Hello, I wrote Redox, and I completely agree. I have been doing pretty substantial cleanups in this manner recently. At first, I had to start with pretty nasty code to get things going. Within the last week, I seperated out fundamental applications and moved them to the filesystem. This also meant writing a syscall interface, which is currently compatible with Linux system calls. Unsafe is often necessary in kernel land, and I am always rewriting code to make its use span smaller scopes.


Hello! I think it's possible to encapsulate unsafe pointer operations so they're only required in memory allocation, I/O primitives, and device DMA. I'll open a github issue or two with thoughts.

Out of curiosity, are you modeling this on an existing code base/architecture, or is this a new design?


This is a new design, but the syscall interface is like Linux, the read/write/open/close/ syscalls are the same ABI.

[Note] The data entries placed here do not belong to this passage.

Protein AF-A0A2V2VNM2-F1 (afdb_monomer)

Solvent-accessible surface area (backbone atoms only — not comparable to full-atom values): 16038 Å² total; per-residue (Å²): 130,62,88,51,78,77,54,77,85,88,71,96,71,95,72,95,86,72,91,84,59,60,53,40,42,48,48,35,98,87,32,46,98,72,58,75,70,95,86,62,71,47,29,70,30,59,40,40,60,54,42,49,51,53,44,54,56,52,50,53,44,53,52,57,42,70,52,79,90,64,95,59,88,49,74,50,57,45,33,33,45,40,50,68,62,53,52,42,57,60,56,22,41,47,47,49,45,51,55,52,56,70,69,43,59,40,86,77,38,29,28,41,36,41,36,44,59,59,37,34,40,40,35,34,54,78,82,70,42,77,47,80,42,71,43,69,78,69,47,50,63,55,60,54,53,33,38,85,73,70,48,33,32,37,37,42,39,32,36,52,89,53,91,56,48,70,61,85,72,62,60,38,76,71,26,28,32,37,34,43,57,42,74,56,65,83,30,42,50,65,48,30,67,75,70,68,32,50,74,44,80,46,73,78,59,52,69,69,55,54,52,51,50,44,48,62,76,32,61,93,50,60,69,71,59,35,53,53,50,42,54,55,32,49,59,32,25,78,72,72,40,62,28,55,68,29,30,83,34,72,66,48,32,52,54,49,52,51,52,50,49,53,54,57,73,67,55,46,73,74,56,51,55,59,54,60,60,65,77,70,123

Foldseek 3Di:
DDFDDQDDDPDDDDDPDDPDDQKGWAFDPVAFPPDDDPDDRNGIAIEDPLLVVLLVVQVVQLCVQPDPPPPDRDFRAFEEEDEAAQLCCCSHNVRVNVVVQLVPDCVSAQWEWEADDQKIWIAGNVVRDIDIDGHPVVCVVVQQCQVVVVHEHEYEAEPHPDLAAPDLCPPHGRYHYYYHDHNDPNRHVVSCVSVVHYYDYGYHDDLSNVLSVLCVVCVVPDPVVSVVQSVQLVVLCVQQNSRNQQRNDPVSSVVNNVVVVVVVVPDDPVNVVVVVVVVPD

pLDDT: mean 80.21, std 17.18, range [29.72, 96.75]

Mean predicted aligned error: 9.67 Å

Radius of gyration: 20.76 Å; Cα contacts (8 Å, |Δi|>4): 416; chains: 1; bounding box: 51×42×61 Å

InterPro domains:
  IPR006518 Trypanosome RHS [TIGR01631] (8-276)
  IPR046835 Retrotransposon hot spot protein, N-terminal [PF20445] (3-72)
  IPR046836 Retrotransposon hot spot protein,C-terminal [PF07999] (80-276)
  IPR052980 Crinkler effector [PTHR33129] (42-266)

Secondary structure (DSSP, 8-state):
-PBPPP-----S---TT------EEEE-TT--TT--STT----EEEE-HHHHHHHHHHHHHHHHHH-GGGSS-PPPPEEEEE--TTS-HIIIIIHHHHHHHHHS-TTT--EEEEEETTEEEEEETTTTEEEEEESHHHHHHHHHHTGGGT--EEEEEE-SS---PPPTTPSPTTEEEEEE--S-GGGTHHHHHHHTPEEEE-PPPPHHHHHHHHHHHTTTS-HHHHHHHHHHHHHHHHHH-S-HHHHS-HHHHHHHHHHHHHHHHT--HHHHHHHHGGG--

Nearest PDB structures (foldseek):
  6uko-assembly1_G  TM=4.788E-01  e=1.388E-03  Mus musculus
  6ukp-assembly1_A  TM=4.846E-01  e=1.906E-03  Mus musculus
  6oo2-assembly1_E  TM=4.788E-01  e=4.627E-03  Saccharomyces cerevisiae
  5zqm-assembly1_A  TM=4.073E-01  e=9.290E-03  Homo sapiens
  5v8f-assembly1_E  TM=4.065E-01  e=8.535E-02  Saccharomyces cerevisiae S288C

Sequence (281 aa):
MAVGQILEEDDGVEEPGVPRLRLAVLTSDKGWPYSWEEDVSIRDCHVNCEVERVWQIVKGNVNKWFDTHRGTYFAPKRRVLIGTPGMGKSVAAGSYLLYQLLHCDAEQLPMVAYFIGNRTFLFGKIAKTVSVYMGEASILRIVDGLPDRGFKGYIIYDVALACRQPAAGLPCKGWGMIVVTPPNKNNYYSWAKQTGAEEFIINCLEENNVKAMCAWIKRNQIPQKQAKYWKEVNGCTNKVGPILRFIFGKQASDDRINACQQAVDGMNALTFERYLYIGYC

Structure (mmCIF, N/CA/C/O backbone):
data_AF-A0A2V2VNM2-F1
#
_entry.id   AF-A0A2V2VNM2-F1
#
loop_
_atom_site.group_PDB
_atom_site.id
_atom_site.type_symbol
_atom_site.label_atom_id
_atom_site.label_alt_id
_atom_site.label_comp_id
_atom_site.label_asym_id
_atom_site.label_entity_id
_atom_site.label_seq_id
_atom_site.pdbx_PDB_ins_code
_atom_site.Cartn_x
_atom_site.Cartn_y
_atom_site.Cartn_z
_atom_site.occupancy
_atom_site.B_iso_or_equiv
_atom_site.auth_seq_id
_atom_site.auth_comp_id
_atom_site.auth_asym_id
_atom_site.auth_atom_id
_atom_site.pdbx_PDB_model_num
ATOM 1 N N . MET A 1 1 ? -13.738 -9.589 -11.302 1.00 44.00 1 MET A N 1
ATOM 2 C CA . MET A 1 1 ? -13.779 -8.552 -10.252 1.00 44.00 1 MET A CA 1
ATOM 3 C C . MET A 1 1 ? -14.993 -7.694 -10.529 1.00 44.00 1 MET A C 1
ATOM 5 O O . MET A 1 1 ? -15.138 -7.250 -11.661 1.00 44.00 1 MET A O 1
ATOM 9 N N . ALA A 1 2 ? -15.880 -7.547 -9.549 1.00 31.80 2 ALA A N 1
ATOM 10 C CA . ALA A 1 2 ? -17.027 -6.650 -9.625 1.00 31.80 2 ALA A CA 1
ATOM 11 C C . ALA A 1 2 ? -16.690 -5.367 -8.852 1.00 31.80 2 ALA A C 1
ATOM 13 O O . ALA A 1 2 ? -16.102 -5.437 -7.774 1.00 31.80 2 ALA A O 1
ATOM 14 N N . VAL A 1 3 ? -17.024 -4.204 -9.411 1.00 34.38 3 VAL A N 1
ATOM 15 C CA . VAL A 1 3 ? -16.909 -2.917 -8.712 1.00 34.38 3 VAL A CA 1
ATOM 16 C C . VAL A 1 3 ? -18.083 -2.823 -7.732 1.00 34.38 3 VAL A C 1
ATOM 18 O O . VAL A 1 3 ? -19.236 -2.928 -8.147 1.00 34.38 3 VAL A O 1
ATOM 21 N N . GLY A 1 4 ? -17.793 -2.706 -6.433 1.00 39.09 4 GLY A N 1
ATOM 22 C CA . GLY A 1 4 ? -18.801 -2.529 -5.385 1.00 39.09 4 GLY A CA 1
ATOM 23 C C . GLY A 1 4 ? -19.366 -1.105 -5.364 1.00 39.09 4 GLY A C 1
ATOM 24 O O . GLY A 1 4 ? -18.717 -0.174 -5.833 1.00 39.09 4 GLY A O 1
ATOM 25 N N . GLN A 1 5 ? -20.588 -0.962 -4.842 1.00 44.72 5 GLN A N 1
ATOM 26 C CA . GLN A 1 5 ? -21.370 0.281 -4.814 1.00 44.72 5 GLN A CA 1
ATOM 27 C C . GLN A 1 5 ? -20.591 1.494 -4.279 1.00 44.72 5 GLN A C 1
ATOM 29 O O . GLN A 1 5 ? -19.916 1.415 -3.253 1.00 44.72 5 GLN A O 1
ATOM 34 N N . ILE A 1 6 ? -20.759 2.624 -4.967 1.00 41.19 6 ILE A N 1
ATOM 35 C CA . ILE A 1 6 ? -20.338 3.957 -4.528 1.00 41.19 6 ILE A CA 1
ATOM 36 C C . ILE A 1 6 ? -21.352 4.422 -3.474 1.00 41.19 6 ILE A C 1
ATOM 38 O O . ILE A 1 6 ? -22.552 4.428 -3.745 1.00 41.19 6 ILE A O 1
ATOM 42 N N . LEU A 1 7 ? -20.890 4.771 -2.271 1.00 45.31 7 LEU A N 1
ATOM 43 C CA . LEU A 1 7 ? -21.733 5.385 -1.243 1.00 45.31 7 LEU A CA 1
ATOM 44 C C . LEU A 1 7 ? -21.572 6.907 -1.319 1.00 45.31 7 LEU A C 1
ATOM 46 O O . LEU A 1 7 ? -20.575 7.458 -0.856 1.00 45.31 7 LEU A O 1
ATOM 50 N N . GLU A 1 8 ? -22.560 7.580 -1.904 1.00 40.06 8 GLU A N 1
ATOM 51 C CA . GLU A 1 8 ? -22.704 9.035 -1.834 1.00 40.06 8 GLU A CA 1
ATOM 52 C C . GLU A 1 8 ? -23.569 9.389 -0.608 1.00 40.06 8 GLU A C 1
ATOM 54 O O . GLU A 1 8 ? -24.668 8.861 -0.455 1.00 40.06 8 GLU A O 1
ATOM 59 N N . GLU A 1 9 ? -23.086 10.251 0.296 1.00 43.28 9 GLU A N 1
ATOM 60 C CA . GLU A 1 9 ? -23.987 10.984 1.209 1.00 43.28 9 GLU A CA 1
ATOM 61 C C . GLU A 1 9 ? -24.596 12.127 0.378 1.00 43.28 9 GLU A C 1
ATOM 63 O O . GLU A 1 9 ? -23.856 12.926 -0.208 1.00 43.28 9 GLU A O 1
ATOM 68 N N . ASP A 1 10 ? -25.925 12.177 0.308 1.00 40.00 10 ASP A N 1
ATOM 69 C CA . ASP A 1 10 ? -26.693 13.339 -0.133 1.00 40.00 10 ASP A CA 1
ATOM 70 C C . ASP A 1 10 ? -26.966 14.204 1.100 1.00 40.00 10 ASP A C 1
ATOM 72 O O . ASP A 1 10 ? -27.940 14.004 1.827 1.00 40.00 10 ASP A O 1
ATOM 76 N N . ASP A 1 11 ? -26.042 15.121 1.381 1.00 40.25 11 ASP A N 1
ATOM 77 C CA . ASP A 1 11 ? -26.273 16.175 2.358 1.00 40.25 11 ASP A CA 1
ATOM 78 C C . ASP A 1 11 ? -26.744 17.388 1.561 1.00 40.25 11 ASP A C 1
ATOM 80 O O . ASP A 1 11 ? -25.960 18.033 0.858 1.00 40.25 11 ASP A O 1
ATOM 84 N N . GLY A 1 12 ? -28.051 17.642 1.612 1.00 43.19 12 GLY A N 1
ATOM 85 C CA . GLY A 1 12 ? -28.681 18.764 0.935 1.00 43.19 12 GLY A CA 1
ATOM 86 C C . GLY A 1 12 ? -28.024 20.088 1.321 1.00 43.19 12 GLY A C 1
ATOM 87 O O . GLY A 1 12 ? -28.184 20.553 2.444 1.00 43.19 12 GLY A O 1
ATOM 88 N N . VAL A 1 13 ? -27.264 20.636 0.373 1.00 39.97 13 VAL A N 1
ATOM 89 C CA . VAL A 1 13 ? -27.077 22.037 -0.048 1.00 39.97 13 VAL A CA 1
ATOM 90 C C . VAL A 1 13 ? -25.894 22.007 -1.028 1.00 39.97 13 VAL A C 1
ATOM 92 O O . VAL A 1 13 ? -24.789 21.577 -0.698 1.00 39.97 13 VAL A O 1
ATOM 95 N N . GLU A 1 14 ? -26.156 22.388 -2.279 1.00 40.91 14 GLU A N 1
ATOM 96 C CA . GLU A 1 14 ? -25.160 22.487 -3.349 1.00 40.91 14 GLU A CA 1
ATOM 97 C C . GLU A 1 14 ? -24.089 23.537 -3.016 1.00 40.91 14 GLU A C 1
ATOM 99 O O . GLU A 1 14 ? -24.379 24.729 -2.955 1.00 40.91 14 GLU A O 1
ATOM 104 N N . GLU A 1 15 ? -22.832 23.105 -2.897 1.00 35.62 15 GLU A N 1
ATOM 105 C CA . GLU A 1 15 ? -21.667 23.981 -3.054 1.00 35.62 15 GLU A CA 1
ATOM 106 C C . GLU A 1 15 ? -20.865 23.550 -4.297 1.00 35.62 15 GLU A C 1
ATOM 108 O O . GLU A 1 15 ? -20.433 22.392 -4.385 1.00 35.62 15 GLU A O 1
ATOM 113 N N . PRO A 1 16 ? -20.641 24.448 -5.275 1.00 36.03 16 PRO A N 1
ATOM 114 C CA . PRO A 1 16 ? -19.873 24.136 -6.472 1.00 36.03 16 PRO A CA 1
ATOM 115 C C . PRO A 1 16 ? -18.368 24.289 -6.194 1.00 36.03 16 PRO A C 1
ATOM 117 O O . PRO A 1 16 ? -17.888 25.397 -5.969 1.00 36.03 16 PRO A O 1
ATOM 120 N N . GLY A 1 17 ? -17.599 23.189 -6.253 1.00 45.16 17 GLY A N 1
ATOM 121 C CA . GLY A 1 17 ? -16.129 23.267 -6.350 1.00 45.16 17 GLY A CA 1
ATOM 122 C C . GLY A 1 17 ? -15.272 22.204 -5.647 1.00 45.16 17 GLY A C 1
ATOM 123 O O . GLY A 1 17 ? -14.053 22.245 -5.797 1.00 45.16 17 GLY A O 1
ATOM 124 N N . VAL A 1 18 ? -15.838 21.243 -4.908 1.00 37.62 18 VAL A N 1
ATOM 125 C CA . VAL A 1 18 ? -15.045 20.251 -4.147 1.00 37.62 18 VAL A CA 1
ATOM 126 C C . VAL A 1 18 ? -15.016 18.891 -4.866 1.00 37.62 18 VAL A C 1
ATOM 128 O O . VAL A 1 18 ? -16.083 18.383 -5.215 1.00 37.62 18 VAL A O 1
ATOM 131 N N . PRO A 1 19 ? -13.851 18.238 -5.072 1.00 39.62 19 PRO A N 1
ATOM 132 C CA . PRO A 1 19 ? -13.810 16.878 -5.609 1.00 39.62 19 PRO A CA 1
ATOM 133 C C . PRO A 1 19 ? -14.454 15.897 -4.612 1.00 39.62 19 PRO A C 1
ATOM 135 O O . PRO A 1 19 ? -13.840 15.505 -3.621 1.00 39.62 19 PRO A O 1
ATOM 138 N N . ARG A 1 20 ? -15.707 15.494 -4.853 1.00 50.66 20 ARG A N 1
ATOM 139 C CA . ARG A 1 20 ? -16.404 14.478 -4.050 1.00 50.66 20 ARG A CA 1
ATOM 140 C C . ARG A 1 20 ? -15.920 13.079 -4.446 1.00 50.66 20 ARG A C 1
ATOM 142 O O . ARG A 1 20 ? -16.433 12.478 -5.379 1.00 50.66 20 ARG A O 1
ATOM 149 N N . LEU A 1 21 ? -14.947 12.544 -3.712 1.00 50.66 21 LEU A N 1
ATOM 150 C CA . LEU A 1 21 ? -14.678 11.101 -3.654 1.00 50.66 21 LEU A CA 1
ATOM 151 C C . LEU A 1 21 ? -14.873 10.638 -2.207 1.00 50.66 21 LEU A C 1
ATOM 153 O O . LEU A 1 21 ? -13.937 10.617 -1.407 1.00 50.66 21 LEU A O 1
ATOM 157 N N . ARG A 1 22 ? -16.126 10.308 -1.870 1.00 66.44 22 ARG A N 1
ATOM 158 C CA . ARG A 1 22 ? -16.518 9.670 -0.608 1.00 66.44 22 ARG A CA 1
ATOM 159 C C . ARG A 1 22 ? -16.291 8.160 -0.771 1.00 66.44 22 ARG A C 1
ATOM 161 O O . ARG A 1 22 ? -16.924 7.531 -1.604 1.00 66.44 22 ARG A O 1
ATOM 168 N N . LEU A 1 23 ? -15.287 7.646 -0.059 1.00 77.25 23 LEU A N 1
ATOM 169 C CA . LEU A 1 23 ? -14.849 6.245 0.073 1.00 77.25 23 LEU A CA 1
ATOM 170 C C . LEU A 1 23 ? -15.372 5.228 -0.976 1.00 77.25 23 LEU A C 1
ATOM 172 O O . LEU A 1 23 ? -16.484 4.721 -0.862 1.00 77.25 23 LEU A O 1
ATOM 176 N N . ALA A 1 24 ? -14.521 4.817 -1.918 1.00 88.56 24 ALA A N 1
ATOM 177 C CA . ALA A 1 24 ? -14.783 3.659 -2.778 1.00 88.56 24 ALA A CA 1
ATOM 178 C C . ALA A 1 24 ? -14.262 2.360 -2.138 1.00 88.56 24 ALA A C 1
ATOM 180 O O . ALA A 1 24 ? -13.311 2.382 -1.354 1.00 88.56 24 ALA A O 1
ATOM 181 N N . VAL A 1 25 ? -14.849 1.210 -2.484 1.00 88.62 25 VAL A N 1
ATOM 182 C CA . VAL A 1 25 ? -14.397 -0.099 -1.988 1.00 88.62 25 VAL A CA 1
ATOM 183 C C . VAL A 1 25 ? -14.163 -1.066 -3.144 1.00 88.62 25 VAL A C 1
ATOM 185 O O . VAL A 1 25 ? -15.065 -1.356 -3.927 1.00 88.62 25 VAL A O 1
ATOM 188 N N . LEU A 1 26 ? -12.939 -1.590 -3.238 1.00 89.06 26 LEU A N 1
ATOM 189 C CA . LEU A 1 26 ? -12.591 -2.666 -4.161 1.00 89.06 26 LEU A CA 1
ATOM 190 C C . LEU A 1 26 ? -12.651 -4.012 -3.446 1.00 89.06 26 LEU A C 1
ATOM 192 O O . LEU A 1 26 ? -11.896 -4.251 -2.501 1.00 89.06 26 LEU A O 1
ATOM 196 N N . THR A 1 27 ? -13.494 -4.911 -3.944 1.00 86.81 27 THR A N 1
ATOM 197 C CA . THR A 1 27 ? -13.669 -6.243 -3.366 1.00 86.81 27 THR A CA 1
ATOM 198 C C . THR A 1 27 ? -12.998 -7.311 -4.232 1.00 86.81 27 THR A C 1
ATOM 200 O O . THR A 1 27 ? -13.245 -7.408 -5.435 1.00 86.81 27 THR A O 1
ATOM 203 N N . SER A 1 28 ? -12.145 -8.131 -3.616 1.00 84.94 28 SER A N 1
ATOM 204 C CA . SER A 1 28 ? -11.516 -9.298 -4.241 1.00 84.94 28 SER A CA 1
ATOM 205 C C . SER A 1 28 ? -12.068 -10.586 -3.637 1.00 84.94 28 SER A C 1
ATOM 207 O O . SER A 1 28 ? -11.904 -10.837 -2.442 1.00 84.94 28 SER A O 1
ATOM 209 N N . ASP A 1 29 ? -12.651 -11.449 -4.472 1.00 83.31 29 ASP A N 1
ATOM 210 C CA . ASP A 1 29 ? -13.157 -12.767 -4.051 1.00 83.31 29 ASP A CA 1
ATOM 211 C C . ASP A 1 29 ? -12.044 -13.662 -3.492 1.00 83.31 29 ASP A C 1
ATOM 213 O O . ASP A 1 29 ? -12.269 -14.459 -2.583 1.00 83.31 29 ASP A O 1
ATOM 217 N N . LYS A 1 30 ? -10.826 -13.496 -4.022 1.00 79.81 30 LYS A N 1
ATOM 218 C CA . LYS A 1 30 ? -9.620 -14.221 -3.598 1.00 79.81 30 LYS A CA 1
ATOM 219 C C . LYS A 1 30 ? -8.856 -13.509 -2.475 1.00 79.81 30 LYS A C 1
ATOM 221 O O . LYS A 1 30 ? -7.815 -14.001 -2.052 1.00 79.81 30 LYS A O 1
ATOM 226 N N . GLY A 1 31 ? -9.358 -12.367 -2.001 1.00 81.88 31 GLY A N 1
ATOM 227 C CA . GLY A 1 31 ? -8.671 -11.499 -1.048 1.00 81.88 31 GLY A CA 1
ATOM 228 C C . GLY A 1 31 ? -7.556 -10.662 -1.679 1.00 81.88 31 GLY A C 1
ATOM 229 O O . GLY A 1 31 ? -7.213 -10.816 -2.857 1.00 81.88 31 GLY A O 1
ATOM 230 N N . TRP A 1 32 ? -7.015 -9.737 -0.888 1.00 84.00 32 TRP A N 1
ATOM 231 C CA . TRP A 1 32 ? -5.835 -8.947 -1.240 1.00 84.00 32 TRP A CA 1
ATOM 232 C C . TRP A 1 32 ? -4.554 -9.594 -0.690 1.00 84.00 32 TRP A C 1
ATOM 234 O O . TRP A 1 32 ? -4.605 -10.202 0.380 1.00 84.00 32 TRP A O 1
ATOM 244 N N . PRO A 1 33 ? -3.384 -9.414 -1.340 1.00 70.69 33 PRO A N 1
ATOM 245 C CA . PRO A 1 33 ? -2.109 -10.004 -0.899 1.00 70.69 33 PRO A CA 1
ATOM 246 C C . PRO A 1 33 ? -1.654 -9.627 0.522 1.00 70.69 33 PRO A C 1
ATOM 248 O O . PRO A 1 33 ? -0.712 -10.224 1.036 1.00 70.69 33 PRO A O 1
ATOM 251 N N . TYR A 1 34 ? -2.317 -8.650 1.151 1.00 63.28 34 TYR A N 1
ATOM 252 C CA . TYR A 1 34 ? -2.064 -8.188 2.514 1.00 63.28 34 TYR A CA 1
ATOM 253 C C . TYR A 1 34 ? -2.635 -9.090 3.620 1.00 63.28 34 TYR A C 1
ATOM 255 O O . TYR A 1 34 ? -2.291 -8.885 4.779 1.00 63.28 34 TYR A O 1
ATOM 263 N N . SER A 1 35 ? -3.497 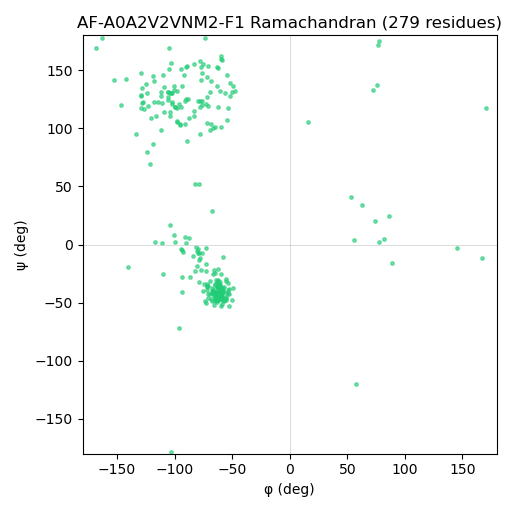-10.073 3.325 1.00 54.59 35 SER A N 1
ATOM 264 C CA . SER A 1 35 ? -4.115 -10.904 4.372 1.00 54.59 35 SER A CA 1
ATOM 265 C C . SER A 1 35 ? -3.061 -11.658 5.204 1.00 54.59 35 SER A C 1
ATOM 267 O O . SER A 1 35 ? -2.512 -12.669 4.757 1.00 54.59 35 SER A O 1
ATOM 269 N N . TRP A 1 36 ? -2.778 -11.139 6.401 1.00 42.41 36 TRP A N 1
ATOM 270 C CA . TRP A 1 36 ? -1.945 -11.748 7.433 1.00 42.41 36 TRP A CA 1
ATOM 271 C C . TRP A 1 36 ? -2.861 -12.339 8.512 1.00 42.41 36 TRP A C 1
ATOM 273 O O . TRP A 1 36 ? -3.755 -11.646 8.989 1.00 42.41 36 TRP A O 1
ATOM 283 N N . GLU A 1 37 ? -2.593 -13.602 8.845 1.00 34.75 37 GLU A N 1
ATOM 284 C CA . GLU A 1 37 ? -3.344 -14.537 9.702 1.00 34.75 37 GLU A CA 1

As for unsafe, it would be possible to make much less of the kernel unsafe. The kernel allocation could be exposed in an interface like this:

struct Memory { address: usize }

impl Memory { fn new() -> Option<Memory>; fn realloc(&mut self, size: usize) -> Option<Memory>; fn size(&self) -> usize }

impl Drop for Memory { fn drop(&mut self) }

PIO could be wrapped up MUCH better:

PIO8, PIO16, and PIO32 could handle inb, inw, ind. A lot of my driver bugs have come from using the wrong size!

MMIO could be handled similarly.

The PCI driver could give drivers a limited set of PIO and MMIO structs to operate on


Maybe you could add some constructive criticism in a few GitHub issues? I'd say these kinds of things are easier to fix earlier rather than later.